2. Ancak zenginlik tek başına demokrasi getirmiyor.
ABD örneğinde olduğu gibi eşitsizlik, demokrasinin kalitesini düşürebiliyor.

3. Çin örneği ise “otoriter büyümenin” mümkün olduğunu gösteriyor ama bunun uzun vadeli kurumsal dayanıklılığı tartışmalı.

4. Demokrasi sadece ekonomik büyümenin sonucu değil, aynı zamanda ekonomik başarıyı da destekleyen bir mekanizma.

5. Gerçek ve kalıcı demokratikleşme için:

  • Hukukun üstünlüğü
  • İnsan haklarının korunması
  • Mülkiyet güvencesi
  • Liyakat
  • Eşitlikçi gelir dağılımı

olmazsa olmaz.


Türkiye Açısından Not

Türkiye, demokrasi ve ekonomi denkleminde kritik bir eşiğe dayanmış durumda:

  • Kişi başına gelir orta düzeyde,
  • Demokrasi endeksi hibrit kategoride,
  • Gelir dağılımı bozuluyor,
  • Kurumsal zayıflık derinleşiyor.

Kısacası Türkiye’nin önünde iki olası yol var:

Ekonomik reformlarla birlikte demokrasi güçlenebilir
veya kurumsal erozyon ekonomik ilerlemeyi de sınırlayabilir.
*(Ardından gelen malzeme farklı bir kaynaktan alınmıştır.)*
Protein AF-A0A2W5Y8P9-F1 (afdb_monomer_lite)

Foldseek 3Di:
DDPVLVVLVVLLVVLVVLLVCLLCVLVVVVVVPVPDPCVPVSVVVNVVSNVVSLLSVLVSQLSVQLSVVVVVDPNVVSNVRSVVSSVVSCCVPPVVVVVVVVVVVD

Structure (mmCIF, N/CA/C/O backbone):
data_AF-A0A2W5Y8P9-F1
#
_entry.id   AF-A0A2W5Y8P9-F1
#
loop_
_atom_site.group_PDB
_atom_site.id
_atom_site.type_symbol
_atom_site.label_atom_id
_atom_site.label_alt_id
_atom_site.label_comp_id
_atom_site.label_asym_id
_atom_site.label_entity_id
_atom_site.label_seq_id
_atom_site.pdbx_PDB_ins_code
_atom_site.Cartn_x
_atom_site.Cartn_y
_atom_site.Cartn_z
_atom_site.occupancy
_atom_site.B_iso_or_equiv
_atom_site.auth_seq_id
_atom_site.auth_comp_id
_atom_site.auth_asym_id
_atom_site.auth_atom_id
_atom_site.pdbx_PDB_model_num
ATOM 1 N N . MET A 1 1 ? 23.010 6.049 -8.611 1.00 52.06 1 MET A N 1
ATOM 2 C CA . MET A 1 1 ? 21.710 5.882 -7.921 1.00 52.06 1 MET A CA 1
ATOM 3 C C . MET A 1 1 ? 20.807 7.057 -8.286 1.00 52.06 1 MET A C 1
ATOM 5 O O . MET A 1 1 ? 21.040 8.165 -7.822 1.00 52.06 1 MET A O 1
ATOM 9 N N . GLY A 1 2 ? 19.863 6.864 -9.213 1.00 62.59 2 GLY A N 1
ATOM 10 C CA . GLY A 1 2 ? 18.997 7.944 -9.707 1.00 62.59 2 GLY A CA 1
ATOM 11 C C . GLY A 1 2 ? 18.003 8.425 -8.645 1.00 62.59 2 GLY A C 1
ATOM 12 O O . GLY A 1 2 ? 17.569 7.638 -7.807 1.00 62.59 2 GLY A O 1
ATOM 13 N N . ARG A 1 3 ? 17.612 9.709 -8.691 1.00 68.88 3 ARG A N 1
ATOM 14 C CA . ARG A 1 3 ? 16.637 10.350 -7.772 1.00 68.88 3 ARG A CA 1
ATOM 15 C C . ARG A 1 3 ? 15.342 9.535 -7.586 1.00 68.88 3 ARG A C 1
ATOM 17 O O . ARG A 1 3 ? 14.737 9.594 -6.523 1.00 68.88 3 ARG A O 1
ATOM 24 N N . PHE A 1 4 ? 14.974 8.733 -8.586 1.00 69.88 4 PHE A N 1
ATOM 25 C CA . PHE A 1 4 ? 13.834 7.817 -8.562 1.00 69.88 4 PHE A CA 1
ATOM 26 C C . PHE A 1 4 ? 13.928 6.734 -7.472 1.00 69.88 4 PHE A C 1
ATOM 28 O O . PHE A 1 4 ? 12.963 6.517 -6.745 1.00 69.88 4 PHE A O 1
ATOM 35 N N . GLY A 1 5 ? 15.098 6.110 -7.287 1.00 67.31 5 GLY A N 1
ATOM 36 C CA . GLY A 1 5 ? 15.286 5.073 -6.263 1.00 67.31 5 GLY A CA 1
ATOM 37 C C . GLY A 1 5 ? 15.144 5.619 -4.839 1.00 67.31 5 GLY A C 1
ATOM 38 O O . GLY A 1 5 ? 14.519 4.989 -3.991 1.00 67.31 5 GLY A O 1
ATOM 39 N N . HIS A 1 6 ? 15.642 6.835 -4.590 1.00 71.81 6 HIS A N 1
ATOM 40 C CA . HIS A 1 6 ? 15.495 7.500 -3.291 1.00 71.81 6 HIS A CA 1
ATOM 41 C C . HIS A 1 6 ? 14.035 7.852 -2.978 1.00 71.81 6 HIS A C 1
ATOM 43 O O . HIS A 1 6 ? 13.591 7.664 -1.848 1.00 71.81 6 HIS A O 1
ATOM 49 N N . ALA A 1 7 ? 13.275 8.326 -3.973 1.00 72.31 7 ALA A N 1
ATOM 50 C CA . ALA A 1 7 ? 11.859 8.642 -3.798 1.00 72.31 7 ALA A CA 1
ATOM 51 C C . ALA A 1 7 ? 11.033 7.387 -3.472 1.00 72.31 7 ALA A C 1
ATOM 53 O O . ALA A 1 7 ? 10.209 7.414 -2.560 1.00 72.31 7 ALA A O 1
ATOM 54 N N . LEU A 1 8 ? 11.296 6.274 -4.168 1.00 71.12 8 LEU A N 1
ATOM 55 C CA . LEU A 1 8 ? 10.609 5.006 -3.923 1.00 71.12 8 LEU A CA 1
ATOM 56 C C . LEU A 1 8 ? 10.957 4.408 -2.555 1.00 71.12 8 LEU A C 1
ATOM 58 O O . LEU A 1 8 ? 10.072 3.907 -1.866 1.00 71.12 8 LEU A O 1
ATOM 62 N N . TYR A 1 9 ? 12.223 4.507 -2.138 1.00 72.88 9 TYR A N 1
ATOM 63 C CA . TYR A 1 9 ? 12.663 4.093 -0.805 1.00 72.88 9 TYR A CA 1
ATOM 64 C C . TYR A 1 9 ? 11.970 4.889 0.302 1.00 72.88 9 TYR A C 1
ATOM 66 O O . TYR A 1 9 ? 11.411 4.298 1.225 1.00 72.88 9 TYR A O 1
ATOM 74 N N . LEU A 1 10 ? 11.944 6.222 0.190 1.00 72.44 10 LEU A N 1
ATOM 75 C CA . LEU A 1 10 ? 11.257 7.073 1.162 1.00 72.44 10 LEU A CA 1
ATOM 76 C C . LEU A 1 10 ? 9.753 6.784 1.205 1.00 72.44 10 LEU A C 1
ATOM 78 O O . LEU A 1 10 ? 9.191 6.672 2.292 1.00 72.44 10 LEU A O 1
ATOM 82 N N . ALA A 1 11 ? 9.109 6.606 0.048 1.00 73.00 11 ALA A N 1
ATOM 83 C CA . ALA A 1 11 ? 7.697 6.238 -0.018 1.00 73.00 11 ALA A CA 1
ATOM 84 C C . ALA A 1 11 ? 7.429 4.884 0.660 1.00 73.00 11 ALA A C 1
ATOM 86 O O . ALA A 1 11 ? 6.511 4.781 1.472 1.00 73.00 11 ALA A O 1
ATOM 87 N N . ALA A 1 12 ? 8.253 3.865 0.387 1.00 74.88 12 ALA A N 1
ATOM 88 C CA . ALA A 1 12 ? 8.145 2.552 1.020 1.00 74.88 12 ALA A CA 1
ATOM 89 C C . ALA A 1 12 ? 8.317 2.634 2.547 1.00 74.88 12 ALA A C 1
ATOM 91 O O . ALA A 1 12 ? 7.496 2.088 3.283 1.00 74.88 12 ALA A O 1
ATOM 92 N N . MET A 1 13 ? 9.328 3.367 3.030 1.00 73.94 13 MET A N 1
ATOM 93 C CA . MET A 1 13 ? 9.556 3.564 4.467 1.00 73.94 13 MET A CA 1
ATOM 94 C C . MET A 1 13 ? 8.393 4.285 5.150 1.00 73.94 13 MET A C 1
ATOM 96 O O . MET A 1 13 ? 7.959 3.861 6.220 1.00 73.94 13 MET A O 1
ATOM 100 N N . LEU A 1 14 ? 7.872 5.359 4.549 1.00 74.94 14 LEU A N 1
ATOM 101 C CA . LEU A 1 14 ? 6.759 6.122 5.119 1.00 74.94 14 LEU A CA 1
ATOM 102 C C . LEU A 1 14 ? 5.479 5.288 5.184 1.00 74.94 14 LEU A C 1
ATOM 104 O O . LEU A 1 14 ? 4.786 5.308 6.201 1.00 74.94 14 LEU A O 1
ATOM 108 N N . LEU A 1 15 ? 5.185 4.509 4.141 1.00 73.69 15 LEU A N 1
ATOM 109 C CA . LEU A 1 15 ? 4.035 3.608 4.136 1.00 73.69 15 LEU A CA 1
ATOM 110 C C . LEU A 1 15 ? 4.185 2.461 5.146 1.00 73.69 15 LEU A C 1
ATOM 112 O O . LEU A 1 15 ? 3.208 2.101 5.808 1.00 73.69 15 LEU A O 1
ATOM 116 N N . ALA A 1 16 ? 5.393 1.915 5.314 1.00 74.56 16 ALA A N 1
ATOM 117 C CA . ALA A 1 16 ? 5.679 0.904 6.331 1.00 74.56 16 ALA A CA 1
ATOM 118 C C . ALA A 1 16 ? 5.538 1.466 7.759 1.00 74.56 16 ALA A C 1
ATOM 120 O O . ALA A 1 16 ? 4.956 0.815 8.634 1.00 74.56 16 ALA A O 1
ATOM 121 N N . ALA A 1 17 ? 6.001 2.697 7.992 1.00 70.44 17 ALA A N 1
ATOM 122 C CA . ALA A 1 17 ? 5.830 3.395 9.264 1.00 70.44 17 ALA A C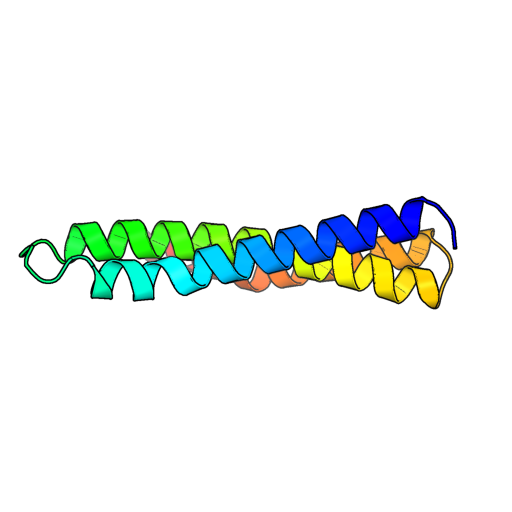A 1
ATOM 123 C C . ALA A 1 17 ? 4.347 3.673 9.557 1.00 70.44 17 ALA A C 1
ATOM 125 O O . ALA A 1 17 ? 3.866 3.371 10.651 1.00 70.44 17 ALA A O 1
ATOM 126 N N . ALA A 1 18 ? 3.598 4.163 8.563 1.00 71.25 18 ALA A N 1
ATOM 127 C CA . ALA A 1 18 ? 2.160 4.387 8.676 1.00 71.25 18 ALA A CA 1
ATOM 128 C C . ALA A 1 18 ? 1.413 3.079 8.977 1.00 71.25 18 ALA A C 1
ATOM 130 O O . ALA A 1 18 ? 0.644 3.013 9.929 1.00 71.25 18 ALA A O 1
ATOM 131 N N . THR A 1 19 ? 1.696 2.011 8.229 1.00 76.12 19 THR A N 1
ATOM 132 C CA . THR A 1 19 ? 1.171 0.660 8.481 1.00 76.12 19 THR A CA 1
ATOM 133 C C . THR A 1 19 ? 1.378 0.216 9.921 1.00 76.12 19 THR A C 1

Bu nedenle bugün Türkiye’nin gerçek tartışması şudur:

“Nasıl büyürüz?” kadar
“Nasıl bir rejimle büyümeyi sürdürebiliriz?”

Çünkü tarihin gösterdiği bir gerçek var:

Demokrasi sadece özgürlüğün değil, aynı zamanda ekonominin de en büyük sigortasıdır.